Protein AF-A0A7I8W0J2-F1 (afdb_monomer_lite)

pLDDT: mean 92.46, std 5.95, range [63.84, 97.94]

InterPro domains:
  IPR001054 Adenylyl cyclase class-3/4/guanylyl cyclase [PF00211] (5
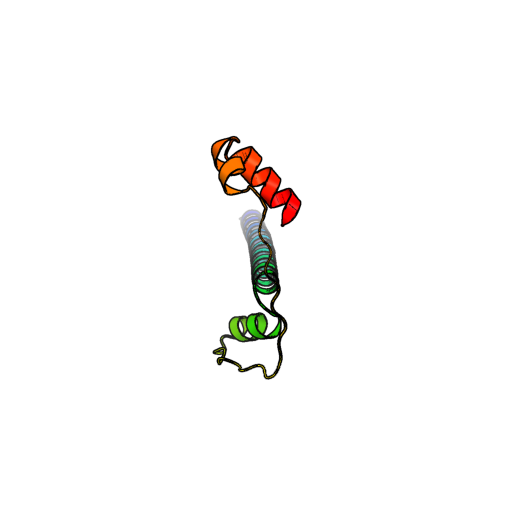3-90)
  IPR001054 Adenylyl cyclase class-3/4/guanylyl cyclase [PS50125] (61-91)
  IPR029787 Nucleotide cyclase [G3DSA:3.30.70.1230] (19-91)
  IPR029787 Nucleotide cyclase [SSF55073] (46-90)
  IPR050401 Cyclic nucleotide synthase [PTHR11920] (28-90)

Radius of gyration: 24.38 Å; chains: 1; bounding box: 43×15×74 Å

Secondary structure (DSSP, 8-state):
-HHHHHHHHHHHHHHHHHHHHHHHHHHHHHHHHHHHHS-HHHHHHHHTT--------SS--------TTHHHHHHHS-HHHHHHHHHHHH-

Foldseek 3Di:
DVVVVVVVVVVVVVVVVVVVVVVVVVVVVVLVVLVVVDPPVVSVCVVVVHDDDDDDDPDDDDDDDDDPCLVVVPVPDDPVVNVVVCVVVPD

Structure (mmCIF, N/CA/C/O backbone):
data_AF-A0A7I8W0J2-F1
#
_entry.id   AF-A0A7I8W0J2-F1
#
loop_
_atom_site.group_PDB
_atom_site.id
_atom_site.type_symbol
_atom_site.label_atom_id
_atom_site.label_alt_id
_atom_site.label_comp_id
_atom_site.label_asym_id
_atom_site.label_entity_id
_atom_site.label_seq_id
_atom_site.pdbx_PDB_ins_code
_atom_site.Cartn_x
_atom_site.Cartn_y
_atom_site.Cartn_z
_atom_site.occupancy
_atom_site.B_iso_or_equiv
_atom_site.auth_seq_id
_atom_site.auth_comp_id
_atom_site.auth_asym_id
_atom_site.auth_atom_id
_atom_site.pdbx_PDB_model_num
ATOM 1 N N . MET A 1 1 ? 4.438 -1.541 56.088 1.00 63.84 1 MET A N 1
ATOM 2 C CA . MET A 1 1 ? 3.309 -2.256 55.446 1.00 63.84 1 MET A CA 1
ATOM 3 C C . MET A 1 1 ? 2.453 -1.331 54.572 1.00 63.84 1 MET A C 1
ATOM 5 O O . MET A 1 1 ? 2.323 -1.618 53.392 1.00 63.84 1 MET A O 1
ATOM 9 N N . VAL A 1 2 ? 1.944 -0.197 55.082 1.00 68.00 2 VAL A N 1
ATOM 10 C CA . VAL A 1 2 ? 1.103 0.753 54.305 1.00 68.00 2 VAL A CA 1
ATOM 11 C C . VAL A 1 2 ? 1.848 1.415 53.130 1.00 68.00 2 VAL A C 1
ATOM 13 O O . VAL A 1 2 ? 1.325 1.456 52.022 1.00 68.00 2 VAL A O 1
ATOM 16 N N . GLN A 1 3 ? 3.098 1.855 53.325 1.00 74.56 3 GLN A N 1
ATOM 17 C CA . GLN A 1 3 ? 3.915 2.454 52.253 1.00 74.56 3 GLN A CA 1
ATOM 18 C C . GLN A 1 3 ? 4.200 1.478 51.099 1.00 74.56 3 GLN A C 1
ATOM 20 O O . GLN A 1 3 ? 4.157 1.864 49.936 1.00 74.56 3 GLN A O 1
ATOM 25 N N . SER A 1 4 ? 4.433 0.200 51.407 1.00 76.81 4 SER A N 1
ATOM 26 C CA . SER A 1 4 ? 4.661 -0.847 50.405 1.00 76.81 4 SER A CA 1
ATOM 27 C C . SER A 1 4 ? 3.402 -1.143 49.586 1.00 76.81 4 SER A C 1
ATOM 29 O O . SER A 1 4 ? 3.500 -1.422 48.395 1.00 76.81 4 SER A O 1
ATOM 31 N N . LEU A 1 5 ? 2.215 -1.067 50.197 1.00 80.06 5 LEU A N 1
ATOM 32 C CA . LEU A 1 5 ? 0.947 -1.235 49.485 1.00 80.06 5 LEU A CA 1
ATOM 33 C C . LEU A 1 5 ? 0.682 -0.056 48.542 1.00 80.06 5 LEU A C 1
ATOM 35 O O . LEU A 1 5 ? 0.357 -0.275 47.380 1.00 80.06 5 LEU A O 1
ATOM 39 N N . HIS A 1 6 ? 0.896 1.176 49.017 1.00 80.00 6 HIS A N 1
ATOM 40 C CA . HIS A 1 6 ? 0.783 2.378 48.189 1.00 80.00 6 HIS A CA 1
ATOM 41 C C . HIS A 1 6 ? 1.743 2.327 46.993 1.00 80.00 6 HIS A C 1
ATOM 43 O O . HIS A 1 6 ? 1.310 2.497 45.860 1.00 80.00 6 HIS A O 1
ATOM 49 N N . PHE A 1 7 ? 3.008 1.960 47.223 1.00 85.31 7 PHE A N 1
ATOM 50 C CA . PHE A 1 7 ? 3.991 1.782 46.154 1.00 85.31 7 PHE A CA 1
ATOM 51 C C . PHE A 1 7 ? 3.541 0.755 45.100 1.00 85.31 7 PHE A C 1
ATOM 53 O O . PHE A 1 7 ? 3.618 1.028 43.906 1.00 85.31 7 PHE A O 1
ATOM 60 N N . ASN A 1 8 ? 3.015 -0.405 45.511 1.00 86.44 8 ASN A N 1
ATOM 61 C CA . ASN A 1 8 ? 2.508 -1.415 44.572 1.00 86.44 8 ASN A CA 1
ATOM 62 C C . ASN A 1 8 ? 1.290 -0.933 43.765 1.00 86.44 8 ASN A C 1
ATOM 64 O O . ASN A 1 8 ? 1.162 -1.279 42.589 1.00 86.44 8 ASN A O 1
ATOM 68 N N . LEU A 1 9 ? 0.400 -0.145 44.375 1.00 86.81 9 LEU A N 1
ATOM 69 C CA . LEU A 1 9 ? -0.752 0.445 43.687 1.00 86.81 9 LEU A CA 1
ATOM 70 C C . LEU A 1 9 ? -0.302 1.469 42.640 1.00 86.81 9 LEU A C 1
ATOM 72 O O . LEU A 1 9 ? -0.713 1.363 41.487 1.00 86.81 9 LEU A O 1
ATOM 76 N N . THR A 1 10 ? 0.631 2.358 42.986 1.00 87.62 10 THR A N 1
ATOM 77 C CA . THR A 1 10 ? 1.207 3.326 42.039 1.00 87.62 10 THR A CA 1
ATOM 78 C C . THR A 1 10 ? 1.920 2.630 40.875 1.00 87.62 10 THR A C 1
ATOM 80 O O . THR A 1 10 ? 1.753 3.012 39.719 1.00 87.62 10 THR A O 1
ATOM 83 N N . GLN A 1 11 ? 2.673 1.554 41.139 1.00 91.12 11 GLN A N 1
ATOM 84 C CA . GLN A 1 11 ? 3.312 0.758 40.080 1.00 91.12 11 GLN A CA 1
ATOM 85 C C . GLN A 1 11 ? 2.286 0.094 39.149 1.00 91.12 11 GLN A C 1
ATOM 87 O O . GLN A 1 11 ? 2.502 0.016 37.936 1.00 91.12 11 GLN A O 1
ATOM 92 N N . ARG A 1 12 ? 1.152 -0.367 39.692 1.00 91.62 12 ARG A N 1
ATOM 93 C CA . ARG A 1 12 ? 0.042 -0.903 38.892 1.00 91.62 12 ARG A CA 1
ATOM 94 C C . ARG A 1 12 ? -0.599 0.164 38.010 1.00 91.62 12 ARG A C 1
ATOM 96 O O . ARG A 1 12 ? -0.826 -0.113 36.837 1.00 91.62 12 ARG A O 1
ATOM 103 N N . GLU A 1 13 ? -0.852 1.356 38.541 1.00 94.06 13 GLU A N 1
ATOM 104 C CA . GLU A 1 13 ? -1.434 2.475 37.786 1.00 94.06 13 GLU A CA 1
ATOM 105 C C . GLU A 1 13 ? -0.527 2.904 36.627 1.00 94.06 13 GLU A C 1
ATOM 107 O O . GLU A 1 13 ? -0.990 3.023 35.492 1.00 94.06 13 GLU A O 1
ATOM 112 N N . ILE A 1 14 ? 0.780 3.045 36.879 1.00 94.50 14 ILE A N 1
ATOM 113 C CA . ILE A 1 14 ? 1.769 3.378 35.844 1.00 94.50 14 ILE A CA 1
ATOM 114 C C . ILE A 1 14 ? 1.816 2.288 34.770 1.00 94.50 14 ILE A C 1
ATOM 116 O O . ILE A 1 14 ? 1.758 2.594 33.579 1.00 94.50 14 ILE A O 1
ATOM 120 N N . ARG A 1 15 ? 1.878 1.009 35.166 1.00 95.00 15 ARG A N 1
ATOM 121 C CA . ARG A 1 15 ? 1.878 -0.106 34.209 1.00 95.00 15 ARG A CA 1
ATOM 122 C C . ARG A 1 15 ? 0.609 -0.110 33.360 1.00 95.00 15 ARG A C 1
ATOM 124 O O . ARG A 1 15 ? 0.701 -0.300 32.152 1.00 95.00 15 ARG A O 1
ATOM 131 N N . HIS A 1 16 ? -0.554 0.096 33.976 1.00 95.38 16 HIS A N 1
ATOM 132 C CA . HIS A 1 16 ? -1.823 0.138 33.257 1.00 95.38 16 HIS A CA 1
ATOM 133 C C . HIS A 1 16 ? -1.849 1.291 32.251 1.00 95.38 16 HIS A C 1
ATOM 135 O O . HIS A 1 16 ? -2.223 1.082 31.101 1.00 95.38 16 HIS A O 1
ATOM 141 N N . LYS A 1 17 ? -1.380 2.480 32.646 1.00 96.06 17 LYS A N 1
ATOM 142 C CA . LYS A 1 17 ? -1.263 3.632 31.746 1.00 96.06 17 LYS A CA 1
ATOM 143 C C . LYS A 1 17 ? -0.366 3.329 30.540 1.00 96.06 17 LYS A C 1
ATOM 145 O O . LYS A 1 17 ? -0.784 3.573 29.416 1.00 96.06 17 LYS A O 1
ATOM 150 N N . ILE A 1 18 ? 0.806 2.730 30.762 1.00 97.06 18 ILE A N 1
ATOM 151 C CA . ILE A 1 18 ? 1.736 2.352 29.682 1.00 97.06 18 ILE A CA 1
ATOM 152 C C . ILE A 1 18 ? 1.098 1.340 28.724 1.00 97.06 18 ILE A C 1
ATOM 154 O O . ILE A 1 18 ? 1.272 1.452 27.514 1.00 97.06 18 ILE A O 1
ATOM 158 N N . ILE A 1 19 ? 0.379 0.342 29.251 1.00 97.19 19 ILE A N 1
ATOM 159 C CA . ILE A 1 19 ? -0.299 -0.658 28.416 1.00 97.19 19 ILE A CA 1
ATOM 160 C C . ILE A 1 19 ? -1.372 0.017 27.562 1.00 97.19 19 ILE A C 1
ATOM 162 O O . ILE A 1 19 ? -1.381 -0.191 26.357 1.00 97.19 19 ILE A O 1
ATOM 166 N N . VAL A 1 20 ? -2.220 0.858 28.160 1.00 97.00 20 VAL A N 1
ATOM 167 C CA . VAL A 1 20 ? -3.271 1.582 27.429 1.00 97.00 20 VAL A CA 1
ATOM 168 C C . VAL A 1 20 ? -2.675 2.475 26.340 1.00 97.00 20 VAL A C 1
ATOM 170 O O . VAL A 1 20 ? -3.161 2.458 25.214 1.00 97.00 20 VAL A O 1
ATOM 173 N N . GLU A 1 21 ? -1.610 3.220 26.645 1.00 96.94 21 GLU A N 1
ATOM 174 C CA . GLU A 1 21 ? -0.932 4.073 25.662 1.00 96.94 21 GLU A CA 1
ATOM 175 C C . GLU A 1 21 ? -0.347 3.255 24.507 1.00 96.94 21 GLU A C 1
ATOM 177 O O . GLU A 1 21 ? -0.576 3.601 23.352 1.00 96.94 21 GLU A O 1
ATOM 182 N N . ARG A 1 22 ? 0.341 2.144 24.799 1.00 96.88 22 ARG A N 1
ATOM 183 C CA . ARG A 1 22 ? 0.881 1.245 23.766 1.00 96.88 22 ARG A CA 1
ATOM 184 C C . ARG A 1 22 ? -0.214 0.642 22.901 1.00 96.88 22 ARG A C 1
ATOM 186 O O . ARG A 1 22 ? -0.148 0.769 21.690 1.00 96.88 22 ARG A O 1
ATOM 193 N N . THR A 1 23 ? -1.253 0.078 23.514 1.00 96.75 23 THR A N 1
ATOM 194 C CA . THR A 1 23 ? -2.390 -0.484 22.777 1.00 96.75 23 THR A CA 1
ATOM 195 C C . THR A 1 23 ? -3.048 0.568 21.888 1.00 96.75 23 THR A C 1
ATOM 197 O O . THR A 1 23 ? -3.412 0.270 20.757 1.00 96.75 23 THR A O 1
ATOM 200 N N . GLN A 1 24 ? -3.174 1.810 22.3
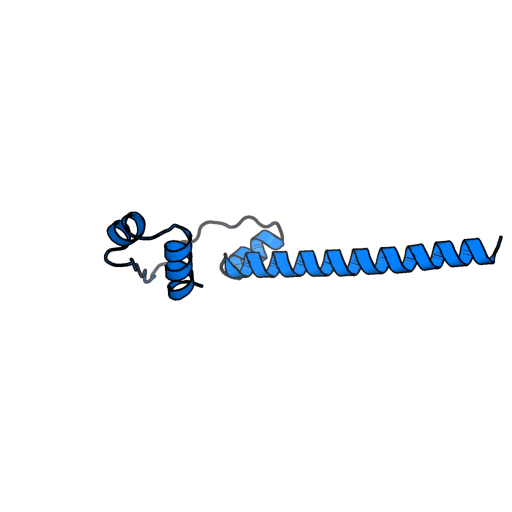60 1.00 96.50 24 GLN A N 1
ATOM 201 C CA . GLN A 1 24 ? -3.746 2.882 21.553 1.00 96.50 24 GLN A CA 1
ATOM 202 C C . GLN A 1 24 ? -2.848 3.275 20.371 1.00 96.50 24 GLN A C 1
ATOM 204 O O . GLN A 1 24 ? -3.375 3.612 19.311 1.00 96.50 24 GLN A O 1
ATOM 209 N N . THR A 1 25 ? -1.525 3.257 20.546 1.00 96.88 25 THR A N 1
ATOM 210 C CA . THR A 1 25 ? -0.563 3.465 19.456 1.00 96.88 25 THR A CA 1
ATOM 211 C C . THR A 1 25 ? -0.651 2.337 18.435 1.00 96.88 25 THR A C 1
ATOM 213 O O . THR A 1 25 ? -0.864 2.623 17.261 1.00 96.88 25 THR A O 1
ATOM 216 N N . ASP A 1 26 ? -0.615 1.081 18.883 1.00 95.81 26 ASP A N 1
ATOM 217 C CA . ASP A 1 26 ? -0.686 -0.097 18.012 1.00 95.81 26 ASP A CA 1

^^^^^^^^

▸ **Your objective**
The line containing "ATOM 204 O O" and every line after it, through the end of the records, should be repeated exactly and alone.

▸ **Output for this exercise**
ATOM 204 O O . GLN A 1 24 ? -3.375 3.612 19.311 1.00 96.50 24 GLN A O 1
ATOM 209 N N . THR A 1 25 ? -1.525 3.257 20.546 1.00 96.88 25 THR A N 1
ATOM 210 C CA . THR A 1 25 ? -0.563 3.465 19.456 1.00 96.88 25 THR A CA 1
ATOM 211 C C . THR A 1 25 ? -0.651 2.337 18.435 1.00 96.88 25 THR A C 1
ATOM 213 O O . THR A 1 25 ? -0.864 2.623 17.261 1.00 96.88 25 THR A O 1
ATOM 216 N N . ASP A 1 26 ? -0.615 1.081 18.883 1.00 95.81 26 ASP A N 1
ATOM 217 C CA . ASP A 1 26 ? -0.686 -0.097 18.012 1.00 95.81 26 ASP A CA 1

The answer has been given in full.